Work request
Print verbatim every line starting at the one that contains "ATOM 287 C CA" and ending at the final line of the records; include both endpoints.

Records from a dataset
───
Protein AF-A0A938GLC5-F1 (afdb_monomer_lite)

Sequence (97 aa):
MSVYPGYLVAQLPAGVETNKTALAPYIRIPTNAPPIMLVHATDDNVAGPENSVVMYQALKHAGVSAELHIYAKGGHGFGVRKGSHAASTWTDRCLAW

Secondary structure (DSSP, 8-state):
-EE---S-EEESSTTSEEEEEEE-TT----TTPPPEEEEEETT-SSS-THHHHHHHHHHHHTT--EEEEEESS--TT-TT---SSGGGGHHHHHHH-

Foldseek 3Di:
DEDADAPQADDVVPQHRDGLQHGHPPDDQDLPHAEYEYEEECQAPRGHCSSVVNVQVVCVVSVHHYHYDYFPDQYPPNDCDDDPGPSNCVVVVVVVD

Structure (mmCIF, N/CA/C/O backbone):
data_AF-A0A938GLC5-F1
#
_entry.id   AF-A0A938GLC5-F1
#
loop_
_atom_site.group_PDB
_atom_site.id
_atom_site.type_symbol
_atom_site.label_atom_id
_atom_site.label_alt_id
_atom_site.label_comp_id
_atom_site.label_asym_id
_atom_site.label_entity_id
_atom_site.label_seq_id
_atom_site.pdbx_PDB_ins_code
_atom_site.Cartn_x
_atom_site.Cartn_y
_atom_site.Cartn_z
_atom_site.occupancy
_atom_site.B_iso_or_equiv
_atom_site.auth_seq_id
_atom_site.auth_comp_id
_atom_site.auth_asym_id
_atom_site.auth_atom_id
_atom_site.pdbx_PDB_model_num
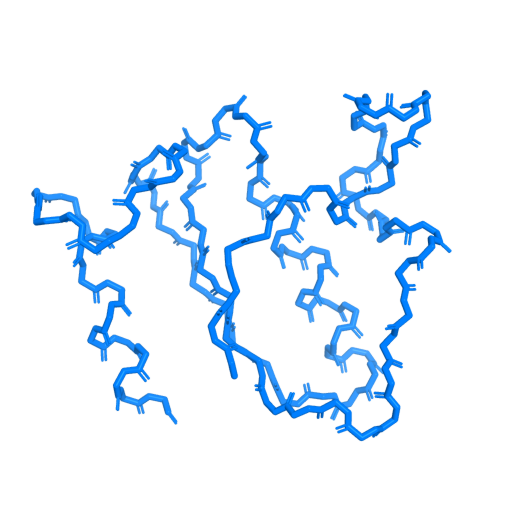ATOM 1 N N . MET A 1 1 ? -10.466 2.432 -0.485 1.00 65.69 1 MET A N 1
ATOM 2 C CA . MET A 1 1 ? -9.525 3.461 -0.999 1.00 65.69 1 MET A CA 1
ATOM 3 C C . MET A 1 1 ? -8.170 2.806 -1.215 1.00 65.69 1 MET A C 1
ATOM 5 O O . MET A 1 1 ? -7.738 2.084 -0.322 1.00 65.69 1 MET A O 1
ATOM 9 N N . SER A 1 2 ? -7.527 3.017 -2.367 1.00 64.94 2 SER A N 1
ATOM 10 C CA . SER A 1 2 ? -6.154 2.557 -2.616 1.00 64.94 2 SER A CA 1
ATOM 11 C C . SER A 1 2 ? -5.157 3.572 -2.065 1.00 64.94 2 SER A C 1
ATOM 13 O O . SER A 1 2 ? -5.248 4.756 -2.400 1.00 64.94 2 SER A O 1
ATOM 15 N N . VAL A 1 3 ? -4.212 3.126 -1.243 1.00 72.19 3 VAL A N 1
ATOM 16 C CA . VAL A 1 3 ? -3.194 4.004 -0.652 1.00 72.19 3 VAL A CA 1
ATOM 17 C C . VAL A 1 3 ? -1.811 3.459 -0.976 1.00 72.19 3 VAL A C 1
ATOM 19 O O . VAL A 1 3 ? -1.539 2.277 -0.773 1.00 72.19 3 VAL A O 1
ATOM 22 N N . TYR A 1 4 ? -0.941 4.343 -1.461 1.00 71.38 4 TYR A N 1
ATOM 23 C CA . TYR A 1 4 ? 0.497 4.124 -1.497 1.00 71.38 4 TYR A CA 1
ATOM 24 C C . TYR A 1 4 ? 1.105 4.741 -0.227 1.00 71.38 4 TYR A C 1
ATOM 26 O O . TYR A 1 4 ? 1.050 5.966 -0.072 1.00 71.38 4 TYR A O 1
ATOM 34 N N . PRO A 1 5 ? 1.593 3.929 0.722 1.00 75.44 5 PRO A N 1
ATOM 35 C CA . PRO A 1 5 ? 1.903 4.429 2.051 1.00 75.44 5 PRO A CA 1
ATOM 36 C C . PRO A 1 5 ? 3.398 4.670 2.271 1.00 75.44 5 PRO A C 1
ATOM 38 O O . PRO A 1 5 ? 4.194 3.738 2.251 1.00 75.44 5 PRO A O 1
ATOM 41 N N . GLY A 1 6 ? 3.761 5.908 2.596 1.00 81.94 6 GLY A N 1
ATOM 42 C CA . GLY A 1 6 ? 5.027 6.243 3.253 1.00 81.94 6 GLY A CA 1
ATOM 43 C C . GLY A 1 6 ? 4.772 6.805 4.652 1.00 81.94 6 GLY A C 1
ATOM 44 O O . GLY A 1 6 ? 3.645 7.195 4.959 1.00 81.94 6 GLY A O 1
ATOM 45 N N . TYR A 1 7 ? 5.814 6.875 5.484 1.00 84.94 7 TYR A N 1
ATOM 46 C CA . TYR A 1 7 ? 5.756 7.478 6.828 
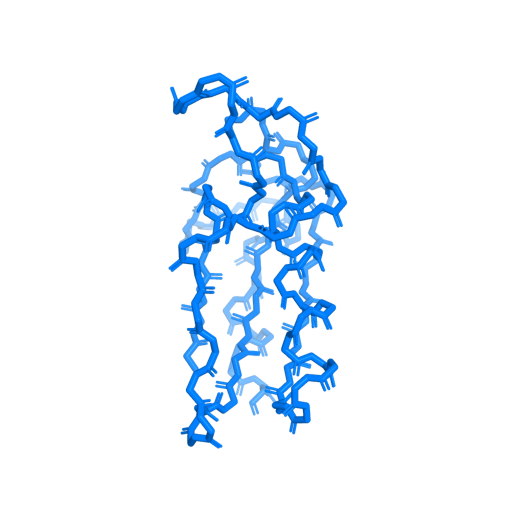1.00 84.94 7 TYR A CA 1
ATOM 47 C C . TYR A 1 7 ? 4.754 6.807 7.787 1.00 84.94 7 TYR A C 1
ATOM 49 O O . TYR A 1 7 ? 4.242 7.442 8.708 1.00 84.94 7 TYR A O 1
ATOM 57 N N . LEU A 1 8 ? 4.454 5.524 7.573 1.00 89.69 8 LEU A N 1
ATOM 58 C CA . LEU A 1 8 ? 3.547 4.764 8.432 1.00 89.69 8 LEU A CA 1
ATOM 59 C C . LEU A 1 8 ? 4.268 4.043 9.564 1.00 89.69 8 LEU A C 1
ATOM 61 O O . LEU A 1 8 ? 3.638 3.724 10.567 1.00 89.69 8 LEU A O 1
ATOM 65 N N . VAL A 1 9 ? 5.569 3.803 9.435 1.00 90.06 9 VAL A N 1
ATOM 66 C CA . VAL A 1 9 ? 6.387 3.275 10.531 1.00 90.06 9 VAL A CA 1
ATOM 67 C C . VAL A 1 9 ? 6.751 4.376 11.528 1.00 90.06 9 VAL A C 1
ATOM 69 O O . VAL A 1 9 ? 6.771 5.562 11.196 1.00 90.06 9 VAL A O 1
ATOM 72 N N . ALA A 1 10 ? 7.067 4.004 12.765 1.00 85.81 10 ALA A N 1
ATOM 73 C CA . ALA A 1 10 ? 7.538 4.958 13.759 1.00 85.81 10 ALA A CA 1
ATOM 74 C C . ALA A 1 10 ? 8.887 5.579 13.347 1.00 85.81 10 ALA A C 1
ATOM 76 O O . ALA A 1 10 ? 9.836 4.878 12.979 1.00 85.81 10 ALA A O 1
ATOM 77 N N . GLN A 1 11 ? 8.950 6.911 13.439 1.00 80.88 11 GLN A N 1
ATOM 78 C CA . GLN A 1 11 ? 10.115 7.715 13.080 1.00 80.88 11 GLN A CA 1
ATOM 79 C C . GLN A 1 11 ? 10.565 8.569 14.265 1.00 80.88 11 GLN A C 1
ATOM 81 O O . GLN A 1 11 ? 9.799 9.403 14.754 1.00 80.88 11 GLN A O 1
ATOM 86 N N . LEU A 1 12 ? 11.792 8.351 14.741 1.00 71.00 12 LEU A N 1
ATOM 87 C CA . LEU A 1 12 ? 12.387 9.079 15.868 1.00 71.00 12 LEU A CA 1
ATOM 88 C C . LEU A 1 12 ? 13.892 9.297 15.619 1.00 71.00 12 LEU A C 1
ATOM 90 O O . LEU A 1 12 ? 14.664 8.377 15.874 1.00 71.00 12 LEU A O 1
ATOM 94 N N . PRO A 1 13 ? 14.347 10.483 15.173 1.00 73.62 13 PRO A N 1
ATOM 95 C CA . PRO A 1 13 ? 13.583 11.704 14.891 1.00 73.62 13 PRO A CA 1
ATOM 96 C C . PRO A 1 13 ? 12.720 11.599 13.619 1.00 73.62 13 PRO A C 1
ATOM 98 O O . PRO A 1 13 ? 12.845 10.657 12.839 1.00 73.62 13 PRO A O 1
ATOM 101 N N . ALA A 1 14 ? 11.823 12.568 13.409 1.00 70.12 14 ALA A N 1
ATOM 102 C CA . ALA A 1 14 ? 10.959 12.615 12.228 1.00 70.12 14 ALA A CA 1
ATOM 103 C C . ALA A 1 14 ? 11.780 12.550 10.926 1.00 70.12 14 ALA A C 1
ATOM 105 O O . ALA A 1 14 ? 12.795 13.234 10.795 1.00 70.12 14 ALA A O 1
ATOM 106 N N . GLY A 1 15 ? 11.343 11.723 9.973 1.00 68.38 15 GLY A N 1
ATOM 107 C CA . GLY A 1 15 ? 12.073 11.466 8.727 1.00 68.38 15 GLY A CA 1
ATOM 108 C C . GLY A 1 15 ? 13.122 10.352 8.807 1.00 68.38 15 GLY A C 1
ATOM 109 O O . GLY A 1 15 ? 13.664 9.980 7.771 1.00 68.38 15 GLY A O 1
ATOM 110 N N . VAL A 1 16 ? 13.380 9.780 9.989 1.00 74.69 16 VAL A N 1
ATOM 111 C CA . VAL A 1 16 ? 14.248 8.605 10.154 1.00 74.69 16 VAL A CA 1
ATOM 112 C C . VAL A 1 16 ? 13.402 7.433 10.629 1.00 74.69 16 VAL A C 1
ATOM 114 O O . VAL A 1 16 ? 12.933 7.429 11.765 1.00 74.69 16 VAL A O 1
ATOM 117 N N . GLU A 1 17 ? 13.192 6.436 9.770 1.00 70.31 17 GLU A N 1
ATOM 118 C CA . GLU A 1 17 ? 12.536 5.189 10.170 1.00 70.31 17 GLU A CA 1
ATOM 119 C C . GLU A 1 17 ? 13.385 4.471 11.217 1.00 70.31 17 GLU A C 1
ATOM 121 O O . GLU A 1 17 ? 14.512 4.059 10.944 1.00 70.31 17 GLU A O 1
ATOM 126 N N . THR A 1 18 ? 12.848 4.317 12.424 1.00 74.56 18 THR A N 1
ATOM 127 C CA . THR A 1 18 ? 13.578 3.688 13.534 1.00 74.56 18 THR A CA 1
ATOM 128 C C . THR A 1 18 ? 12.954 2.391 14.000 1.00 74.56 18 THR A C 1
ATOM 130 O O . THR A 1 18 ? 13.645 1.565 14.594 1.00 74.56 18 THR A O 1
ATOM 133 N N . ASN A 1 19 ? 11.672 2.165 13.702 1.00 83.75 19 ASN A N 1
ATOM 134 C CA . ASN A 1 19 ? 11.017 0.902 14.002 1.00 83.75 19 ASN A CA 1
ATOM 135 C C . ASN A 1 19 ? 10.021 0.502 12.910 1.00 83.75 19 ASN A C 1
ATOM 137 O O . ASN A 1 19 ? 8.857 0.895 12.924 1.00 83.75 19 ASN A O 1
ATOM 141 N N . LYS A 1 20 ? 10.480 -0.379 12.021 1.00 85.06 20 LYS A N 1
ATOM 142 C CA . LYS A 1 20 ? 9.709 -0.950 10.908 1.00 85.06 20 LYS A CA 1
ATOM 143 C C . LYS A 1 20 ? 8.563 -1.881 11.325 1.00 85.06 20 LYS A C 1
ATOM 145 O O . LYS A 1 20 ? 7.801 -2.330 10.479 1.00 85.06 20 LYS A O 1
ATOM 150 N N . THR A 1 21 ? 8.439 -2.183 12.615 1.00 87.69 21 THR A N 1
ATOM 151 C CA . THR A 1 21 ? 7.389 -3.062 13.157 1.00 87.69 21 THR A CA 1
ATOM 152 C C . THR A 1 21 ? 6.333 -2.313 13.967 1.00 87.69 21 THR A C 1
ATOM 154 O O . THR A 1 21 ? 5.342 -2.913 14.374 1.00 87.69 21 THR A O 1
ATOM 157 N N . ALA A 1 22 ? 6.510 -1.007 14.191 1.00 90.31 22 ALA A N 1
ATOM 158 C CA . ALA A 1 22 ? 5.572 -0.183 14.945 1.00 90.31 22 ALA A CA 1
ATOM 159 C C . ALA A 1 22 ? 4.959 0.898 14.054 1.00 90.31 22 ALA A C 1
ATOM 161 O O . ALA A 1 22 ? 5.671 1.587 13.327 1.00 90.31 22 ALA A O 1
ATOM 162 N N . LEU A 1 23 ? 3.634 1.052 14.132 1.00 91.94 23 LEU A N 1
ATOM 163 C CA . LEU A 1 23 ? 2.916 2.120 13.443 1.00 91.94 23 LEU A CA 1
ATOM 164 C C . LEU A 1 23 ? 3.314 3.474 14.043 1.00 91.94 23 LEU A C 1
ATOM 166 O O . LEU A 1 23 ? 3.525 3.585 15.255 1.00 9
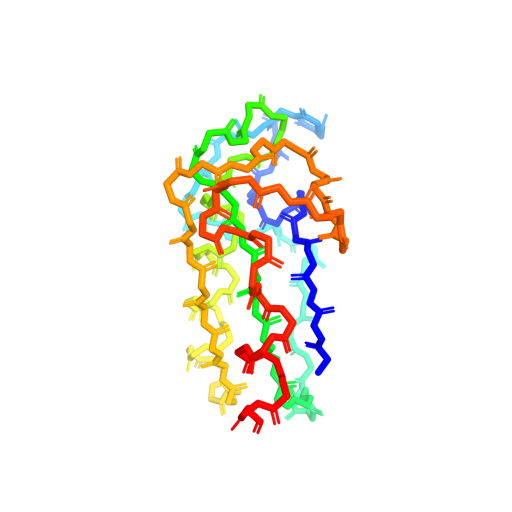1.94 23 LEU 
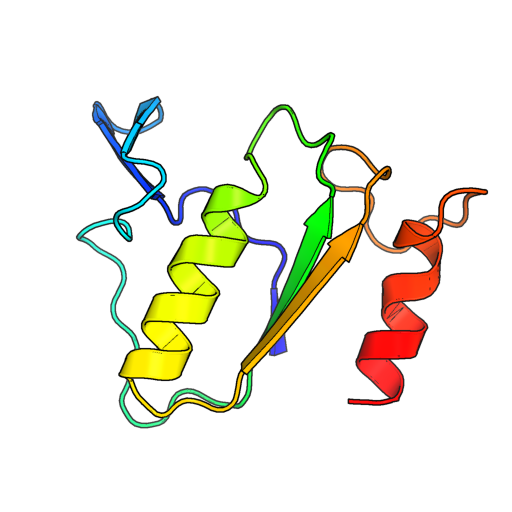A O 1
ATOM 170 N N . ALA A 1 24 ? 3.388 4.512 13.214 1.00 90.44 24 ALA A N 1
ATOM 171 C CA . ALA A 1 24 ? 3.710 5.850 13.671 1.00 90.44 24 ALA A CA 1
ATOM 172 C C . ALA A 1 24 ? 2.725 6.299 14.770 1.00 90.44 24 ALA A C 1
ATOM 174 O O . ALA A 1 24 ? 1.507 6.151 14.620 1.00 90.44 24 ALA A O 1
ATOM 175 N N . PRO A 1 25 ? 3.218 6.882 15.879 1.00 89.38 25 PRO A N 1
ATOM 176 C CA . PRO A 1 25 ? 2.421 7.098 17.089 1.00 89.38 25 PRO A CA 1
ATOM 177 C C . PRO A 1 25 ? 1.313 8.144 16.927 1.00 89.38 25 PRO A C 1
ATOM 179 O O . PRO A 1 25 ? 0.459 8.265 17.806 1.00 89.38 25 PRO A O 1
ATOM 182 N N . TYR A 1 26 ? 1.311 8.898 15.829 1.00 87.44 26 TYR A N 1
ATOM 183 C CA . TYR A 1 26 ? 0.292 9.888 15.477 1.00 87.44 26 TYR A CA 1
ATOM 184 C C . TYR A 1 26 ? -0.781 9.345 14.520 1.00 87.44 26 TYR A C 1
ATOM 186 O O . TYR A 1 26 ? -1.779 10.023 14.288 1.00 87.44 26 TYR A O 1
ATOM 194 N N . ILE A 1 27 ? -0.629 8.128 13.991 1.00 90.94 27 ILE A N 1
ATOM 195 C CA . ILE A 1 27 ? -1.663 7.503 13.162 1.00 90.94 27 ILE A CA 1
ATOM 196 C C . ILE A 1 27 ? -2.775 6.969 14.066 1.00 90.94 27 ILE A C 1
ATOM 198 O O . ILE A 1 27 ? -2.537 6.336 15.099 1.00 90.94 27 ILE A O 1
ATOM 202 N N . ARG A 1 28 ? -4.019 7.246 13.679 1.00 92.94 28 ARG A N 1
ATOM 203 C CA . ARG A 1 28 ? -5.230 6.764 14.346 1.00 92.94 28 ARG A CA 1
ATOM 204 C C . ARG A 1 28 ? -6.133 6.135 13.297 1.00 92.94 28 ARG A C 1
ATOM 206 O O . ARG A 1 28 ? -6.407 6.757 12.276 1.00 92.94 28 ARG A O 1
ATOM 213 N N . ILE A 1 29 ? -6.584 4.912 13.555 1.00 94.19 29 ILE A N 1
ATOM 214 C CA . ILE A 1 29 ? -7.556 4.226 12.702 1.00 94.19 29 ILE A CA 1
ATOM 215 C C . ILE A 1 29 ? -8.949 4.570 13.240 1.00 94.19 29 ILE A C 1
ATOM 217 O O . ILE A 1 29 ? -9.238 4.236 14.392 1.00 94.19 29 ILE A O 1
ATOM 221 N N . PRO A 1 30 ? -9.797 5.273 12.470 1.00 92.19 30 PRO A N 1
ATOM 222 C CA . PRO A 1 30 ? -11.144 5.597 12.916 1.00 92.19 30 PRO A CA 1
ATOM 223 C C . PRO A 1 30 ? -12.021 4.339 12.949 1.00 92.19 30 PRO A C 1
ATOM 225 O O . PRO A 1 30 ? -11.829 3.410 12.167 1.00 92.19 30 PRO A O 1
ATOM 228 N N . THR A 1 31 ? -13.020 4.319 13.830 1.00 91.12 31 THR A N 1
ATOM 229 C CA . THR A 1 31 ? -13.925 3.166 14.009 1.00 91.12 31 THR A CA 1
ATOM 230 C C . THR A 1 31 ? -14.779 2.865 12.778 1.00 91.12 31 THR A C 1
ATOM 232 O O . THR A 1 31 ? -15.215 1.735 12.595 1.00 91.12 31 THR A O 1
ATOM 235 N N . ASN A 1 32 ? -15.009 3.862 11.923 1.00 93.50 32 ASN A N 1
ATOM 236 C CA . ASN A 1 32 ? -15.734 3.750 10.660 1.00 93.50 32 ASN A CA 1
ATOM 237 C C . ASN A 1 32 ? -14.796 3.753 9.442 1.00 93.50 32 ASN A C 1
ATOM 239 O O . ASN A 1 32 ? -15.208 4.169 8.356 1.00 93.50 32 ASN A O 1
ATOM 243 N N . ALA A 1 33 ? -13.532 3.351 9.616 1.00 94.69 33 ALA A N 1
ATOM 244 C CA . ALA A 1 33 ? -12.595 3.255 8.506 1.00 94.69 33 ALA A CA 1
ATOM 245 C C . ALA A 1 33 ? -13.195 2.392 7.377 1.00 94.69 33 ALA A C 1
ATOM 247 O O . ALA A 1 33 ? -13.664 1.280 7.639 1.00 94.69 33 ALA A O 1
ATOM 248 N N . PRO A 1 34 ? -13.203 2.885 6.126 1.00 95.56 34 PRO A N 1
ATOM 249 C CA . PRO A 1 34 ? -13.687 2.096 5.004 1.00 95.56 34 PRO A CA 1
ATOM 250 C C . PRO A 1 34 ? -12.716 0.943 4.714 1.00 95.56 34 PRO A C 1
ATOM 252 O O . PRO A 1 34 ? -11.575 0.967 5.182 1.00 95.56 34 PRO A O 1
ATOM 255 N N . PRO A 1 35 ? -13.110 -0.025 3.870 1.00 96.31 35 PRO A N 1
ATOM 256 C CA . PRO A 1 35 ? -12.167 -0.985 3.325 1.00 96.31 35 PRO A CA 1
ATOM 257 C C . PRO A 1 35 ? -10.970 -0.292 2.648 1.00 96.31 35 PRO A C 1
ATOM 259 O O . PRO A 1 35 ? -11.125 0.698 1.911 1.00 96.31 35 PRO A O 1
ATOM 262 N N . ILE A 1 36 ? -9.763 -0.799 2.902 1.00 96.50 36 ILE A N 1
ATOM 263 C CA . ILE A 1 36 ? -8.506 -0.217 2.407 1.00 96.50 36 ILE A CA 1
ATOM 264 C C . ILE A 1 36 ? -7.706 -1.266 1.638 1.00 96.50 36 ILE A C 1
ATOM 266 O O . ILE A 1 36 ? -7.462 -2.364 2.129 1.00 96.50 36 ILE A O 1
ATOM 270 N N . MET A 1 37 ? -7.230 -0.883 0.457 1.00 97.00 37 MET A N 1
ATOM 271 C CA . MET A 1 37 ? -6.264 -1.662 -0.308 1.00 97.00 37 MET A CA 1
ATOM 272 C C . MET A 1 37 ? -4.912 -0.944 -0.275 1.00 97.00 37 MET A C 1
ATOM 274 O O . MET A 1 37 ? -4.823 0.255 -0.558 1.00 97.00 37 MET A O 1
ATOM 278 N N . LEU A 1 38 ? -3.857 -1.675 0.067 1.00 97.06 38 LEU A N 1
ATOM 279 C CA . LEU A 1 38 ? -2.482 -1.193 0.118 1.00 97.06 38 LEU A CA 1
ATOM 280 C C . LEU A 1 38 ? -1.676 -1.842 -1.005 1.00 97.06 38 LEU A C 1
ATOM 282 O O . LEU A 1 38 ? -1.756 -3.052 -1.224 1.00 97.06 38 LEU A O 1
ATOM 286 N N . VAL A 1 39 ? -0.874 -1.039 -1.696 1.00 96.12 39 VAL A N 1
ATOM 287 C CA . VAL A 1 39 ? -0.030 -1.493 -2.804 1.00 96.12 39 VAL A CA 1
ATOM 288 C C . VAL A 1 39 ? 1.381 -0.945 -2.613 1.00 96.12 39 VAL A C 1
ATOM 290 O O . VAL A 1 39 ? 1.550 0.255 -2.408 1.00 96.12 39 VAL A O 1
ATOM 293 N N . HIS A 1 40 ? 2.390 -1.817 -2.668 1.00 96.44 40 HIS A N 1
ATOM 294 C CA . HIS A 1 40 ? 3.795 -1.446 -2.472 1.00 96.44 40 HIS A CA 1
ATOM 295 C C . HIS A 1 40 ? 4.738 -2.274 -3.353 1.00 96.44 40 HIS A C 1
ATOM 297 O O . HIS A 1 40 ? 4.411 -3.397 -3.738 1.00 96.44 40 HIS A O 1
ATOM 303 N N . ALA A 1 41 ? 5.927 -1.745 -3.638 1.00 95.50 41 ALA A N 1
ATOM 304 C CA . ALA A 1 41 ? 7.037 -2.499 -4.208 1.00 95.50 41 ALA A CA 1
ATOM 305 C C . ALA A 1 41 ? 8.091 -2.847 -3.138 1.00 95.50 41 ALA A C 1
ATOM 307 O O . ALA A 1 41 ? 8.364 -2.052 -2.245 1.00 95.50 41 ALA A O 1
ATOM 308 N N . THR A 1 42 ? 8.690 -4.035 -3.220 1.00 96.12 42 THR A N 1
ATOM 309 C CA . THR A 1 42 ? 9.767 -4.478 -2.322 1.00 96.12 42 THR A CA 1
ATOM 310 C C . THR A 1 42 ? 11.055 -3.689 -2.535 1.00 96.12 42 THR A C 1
───
Expected answer
ATOM 287 C CA . VAL A 1 39 ? -0.030 -1.493 -2.804 1.00 96.12 39 VAL A CA 1
ATOM 288 C C . VAL A 1 39 ? 1.381 -0.945 -2.613 1.00 96.12 39 VAL A C 1
ATOM 290 O O . VAL A 1 39 ? 1.550 0.255 -2.408 1.00 96.12 39 VAL A O 1
ATOM 293 N N . HIS A 1 40 ? 2.390 -1.817 -2.668 1.00 96.44 40 HIS A N 1
ATOM 294 C CA . HIS A 1 40 ? 3.795 -1.446 -2.472 1.00 96.44 40 HIS A CA 1
ATOM 295 C C . HIS A 1 40 ? 4.738 -2.274 -3.353 1.00 96.44 40 HIS A C 1
ATOM 297 O O . HIS A 1 40 ? 4.411 -3.397 -3.738 1.00 96.44 40 HIS A O 1
ATOM 303 N N . ALA A 1 41 ? 5.927 -1.745 -3.638 1.00 95.50 41 ALA A N 1
ATOM 304 C CA . ALA A 1 41 ? 7.037 -2.499 -4.208 1.00 95.50 41 ALA A CA 1
ATOM 305 C C . ALA A 1 41 ? 8.091 -2.847 -3.138 1.00 95.50 41 ALA A C 1
ATOM 307 O O . ALA A 1 41 ? 8.364 -2.052 -2.245 1.00 95.50 41 ALA A O 1
ATOM 308 N N . THR A 1 42 ? 8.690 -4.035 -3.220 1.00 96.12 42 THR A N 1
ATOM 309 C CA . THR A 1 42 ? 9.767 -4.478 -2.322 1.00 96.12 42 THR A CA 1
ATOM 310 C C . THR A 1 42 ? 11.055 -3.689 -2.535 1.00 96.12 42 THR A C 1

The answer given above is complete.